### Prompt:
Use the entries below and reproduce exactly the lines from the one containing "ATOM 122 N N" down to the one containing "ATOM 124 C C", both of them included.

### Supplied data:
_ _ _ _ _
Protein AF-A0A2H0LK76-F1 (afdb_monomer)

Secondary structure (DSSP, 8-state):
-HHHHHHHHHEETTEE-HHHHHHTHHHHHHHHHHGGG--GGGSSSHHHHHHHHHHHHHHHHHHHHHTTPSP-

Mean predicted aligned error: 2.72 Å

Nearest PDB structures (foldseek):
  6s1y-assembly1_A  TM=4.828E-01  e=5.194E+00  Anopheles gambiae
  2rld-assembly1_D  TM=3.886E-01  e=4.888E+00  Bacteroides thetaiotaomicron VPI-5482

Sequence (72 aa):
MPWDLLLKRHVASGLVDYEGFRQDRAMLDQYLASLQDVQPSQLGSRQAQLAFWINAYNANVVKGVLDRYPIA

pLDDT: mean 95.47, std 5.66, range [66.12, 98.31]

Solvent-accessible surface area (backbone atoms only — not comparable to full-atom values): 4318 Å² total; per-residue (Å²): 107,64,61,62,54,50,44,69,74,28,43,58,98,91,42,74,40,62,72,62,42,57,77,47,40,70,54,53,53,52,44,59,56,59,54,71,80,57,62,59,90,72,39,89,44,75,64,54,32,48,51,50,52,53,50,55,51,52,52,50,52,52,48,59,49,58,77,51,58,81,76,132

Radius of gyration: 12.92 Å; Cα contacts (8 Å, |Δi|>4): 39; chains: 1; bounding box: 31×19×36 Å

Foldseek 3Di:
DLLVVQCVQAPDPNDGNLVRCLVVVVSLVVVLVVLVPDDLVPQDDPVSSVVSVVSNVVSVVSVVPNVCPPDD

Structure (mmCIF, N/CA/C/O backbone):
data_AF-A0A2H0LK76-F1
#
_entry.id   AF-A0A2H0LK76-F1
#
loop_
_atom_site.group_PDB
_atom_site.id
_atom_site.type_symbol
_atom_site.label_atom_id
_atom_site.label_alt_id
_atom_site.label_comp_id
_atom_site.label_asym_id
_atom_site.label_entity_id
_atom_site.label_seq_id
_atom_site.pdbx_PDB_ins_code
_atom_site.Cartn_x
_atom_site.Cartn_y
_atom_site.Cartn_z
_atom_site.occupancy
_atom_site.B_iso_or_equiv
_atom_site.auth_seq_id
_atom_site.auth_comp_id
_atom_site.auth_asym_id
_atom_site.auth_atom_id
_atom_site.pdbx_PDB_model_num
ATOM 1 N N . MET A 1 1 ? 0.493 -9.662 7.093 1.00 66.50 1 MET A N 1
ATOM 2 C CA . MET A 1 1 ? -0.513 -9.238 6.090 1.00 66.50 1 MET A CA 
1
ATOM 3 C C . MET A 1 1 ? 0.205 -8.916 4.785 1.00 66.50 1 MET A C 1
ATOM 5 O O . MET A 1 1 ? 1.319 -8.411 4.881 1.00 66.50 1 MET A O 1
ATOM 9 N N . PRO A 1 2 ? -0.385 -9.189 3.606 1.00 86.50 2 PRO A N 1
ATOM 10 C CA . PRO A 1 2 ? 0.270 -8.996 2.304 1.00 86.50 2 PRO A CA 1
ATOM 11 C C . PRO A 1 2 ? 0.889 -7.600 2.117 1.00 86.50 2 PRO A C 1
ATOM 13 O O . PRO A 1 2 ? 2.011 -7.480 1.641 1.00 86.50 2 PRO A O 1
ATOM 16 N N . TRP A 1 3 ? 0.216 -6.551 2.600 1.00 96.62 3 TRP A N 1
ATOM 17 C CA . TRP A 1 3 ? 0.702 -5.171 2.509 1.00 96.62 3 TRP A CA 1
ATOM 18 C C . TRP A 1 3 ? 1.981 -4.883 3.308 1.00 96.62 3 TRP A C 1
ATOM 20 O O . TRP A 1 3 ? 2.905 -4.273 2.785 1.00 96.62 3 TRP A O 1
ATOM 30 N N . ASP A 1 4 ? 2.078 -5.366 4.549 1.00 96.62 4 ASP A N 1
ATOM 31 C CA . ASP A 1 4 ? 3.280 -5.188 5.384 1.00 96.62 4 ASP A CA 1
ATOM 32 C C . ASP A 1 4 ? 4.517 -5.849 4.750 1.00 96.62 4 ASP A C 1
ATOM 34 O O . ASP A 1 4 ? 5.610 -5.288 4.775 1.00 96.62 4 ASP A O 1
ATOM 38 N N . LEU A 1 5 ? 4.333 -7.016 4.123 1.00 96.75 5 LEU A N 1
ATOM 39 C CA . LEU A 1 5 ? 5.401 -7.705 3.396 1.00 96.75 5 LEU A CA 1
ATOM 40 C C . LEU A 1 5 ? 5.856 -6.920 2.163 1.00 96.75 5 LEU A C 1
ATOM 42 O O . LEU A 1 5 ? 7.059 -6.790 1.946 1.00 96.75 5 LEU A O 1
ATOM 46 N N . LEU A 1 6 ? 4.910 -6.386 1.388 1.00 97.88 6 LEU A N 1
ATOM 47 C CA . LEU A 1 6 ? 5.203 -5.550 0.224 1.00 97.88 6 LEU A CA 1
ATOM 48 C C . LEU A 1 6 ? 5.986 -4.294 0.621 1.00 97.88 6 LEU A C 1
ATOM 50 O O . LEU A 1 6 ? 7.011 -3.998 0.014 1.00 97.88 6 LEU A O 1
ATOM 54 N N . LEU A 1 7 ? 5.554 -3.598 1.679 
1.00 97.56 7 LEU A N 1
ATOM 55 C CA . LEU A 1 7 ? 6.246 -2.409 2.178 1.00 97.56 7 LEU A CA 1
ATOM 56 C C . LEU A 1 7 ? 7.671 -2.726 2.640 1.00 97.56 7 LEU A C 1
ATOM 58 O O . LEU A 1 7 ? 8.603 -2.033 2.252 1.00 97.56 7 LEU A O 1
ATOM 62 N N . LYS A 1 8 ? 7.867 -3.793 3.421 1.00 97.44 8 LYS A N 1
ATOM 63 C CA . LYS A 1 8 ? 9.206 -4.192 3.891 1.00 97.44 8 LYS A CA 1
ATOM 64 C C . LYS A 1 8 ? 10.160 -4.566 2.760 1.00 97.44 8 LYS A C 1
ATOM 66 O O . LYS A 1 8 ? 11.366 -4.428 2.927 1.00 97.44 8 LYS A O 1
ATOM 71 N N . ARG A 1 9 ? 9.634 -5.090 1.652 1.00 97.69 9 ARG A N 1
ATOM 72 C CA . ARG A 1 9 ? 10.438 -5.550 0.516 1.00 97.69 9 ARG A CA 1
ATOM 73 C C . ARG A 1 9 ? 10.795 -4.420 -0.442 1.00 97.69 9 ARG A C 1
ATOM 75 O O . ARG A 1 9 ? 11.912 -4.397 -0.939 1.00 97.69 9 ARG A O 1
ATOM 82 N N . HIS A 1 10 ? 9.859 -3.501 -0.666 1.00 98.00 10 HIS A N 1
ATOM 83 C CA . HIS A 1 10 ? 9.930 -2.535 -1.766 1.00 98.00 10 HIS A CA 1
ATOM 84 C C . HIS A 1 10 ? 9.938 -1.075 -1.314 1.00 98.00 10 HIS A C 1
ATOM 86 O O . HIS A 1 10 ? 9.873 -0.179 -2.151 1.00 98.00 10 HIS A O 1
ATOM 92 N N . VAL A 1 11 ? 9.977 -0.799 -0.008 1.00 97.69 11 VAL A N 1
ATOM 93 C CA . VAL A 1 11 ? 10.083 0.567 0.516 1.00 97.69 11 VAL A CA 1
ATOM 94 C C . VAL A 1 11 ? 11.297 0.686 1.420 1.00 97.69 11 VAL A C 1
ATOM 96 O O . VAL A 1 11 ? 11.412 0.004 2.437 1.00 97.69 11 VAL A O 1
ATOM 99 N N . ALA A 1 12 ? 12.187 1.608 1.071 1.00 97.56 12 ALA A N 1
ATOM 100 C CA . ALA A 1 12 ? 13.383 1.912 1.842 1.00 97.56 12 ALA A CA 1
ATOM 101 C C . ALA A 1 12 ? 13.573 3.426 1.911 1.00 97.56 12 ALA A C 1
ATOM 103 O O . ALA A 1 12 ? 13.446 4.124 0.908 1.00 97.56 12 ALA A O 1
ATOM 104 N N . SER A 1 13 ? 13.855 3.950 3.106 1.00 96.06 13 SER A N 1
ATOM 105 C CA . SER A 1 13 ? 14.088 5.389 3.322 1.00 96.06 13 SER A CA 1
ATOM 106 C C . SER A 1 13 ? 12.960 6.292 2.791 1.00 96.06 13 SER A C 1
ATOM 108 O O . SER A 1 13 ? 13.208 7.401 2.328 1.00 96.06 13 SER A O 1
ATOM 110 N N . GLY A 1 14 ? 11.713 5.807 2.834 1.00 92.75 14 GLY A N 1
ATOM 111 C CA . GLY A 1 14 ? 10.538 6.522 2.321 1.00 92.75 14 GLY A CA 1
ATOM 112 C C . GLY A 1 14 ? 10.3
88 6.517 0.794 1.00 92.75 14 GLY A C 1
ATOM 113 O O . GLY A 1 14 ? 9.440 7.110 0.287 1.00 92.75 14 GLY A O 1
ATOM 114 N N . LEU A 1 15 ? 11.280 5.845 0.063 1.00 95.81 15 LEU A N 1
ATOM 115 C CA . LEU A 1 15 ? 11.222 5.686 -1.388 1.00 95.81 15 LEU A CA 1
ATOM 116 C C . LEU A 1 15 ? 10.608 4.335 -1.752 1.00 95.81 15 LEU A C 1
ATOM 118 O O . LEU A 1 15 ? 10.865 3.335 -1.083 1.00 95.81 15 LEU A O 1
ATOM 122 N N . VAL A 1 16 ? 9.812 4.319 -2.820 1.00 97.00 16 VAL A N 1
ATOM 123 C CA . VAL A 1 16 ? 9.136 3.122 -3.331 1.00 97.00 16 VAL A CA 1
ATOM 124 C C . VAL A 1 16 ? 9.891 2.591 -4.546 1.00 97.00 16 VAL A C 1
_ _ _ _ _
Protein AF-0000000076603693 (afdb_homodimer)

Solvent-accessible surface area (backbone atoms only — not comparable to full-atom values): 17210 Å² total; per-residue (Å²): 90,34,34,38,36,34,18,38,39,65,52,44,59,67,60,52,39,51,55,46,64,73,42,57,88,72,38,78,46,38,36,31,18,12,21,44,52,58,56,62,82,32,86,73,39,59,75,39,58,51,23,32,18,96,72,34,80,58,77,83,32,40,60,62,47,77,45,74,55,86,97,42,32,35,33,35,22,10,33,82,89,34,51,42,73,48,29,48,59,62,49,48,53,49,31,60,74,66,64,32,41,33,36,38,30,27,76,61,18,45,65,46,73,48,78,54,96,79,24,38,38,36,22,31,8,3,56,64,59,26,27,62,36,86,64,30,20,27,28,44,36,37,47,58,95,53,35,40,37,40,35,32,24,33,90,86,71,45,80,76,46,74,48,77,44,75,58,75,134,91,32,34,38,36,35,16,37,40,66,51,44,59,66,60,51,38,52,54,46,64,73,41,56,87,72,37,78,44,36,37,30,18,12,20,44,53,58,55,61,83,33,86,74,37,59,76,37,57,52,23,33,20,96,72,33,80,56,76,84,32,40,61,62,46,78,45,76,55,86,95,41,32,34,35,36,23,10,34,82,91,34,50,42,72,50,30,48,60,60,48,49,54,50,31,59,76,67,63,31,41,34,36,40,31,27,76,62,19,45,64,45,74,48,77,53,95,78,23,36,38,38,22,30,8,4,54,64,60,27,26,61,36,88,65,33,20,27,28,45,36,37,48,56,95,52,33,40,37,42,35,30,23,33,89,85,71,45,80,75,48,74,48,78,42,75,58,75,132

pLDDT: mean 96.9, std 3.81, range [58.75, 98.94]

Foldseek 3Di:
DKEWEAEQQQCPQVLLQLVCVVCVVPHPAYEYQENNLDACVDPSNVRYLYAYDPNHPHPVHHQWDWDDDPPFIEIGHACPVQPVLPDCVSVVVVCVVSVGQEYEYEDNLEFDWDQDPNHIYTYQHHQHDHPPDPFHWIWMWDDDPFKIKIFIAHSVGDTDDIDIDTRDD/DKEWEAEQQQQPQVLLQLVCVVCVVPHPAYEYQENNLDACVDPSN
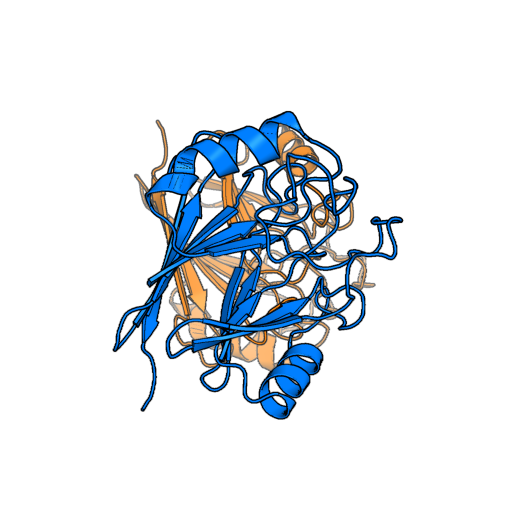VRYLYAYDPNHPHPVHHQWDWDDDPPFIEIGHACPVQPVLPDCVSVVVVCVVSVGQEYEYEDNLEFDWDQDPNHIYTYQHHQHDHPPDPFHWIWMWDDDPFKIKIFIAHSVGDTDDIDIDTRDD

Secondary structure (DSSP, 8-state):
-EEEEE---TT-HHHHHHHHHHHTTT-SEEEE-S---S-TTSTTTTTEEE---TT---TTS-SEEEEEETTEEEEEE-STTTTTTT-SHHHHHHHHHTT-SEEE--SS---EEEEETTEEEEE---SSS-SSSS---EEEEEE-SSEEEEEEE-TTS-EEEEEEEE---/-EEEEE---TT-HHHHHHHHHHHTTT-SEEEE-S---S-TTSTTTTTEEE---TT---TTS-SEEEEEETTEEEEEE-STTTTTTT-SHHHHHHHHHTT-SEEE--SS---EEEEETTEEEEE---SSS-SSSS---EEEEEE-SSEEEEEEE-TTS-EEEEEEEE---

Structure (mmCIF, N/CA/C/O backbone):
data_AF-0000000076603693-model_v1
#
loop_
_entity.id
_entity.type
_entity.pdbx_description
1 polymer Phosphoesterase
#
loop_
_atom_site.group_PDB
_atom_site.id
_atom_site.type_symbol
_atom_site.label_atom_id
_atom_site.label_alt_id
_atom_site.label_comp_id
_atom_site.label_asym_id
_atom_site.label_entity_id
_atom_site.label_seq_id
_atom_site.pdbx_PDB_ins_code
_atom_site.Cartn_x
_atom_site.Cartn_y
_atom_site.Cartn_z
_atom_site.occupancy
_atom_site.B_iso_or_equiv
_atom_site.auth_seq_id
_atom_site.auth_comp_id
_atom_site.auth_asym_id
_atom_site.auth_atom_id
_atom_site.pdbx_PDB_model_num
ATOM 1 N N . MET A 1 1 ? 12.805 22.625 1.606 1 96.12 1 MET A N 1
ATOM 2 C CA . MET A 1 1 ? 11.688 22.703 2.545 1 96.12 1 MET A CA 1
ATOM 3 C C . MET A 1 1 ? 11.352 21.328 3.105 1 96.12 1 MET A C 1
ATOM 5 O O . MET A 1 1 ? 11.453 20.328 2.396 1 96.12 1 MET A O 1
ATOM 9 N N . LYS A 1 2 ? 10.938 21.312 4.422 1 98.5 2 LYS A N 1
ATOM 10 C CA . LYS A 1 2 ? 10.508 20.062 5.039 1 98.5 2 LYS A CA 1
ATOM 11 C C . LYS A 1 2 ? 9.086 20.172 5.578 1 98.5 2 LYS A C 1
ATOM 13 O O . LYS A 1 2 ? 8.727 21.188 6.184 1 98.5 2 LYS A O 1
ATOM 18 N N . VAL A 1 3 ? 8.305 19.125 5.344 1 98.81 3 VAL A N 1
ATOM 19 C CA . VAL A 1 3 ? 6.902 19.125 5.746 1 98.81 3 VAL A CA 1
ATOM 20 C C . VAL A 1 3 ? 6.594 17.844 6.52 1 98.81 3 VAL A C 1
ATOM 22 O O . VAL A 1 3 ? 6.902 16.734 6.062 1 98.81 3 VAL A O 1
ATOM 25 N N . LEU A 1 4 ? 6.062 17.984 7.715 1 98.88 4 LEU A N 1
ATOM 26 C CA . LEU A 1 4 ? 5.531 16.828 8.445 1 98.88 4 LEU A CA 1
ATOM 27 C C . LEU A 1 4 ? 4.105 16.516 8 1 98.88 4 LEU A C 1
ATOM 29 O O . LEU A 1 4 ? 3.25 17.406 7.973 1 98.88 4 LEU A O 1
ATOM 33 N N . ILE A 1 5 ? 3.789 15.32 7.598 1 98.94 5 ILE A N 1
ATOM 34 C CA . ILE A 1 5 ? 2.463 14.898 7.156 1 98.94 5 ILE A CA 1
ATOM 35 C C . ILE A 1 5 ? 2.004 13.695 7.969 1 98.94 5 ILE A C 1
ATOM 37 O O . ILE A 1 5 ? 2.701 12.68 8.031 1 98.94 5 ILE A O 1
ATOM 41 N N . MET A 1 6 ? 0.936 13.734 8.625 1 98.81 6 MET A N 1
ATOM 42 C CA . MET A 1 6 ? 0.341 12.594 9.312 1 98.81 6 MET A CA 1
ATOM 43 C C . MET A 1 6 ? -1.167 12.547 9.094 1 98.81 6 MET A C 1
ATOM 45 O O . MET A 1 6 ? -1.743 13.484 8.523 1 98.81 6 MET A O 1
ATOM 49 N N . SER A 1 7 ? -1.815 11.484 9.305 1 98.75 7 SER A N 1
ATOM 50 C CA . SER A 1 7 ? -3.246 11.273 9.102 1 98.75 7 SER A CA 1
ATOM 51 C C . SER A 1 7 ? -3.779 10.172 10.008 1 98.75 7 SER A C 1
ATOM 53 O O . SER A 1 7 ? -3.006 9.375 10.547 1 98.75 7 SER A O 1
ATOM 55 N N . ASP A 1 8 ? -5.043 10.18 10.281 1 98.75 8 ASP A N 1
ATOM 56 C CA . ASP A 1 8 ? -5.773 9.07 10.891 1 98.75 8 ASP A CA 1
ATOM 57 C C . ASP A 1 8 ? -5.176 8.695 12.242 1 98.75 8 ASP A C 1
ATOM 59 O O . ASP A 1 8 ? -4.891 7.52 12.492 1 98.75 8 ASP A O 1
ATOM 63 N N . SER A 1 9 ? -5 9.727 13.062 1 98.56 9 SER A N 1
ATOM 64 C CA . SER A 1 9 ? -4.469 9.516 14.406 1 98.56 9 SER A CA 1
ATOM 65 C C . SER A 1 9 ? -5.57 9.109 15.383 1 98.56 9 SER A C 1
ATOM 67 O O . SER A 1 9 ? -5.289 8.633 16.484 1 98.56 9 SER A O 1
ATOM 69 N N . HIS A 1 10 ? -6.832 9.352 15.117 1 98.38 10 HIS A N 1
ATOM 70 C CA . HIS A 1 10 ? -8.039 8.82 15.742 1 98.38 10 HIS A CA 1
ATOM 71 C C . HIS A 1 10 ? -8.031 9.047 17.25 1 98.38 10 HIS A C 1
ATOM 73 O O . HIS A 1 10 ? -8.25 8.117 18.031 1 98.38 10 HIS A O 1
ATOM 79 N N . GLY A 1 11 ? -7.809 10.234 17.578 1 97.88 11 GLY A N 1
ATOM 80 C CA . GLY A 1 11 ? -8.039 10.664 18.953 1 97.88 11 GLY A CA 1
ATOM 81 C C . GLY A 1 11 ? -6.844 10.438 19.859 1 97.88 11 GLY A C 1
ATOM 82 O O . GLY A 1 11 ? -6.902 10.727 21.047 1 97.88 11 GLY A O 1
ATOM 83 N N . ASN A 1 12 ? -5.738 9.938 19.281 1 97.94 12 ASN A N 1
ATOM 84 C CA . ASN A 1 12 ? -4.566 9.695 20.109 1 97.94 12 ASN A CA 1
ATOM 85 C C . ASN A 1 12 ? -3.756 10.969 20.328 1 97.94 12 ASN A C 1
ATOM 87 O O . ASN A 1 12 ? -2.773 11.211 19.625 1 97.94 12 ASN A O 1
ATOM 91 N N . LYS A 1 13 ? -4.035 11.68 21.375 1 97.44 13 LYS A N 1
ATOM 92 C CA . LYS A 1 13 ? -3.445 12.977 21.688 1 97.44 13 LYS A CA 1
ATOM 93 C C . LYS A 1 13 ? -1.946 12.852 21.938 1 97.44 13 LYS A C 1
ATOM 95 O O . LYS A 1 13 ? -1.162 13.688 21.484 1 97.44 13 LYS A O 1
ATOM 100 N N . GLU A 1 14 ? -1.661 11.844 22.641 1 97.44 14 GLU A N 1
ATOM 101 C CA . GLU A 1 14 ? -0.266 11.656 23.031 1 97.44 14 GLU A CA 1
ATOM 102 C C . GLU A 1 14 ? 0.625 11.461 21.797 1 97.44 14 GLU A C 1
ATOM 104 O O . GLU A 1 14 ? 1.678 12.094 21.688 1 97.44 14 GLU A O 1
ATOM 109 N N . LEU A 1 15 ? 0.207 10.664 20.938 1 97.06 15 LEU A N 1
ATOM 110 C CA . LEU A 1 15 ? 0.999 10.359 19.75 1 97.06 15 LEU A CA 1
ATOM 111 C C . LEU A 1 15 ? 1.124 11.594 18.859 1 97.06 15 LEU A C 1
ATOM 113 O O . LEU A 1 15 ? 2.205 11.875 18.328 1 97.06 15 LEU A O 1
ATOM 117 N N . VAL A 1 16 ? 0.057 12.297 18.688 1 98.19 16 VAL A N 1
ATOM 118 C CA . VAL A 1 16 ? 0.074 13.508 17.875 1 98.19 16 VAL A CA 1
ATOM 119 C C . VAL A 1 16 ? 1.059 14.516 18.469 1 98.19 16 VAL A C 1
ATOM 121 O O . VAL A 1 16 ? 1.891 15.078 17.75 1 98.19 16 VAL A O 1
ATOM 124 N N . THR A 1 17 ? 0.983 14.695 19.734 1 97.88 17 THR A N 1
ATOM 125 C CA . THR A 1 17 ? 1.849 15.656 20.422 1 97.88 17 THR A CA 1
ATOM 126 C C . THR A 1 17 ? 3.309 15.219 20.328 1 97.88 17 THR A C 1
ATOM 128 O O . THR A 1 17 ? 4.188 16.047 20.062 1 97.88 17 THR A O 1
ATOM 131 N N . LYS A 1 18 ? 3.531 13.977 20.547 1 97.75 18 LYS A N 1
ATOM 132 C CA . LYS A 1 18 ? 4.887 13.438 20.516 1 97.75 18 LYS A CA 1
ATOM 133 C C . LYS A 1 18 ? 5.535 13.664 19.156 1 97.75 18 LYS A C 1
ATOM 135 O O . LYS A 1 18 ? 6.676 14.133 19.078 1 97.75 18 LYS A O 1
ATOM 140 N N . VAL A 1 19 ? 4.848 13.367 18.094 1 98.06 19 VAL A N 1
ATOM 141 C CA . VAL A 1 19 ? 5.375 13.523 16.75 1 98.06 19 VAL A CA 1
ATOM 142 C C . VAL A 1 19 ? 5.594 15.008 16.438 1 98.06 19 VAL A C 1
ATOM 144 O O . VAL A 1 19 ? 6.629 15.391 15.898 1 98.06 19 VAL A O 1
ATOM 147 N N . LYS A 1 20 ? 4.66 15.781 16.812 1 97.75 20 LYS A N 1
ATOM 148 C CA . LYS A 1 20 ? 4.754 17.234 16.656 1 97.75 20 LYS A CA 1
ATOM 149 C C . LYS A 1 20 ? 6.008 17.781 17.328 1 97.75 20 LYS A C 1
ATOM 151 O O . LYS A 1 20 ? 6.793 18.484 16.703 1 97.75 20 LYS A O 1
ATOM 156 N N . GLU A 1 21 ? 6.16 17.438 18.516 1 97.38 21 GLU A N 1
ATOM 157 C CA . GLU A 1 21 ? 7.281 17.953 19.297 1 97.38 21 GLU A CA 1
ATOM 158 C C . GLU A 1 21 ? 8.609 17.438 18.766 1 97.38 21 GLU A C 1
_ _ _ _ _
### Exercise solution:
ATOM 122 N N . VAL A 1 16 ? 9.812 4.319 -2.820 1.00 97.00 16 VAL A N 1
ATOM 123 C CA . VAL A 1 16 ? 9.136 3.122 -3.331 1.00 97.00 16 VAL A CA 1
ATOM 124 C C . VAL A 1 16 ? 9.891 2.591 -4.546 1.00 97.00 16 VAL A C 1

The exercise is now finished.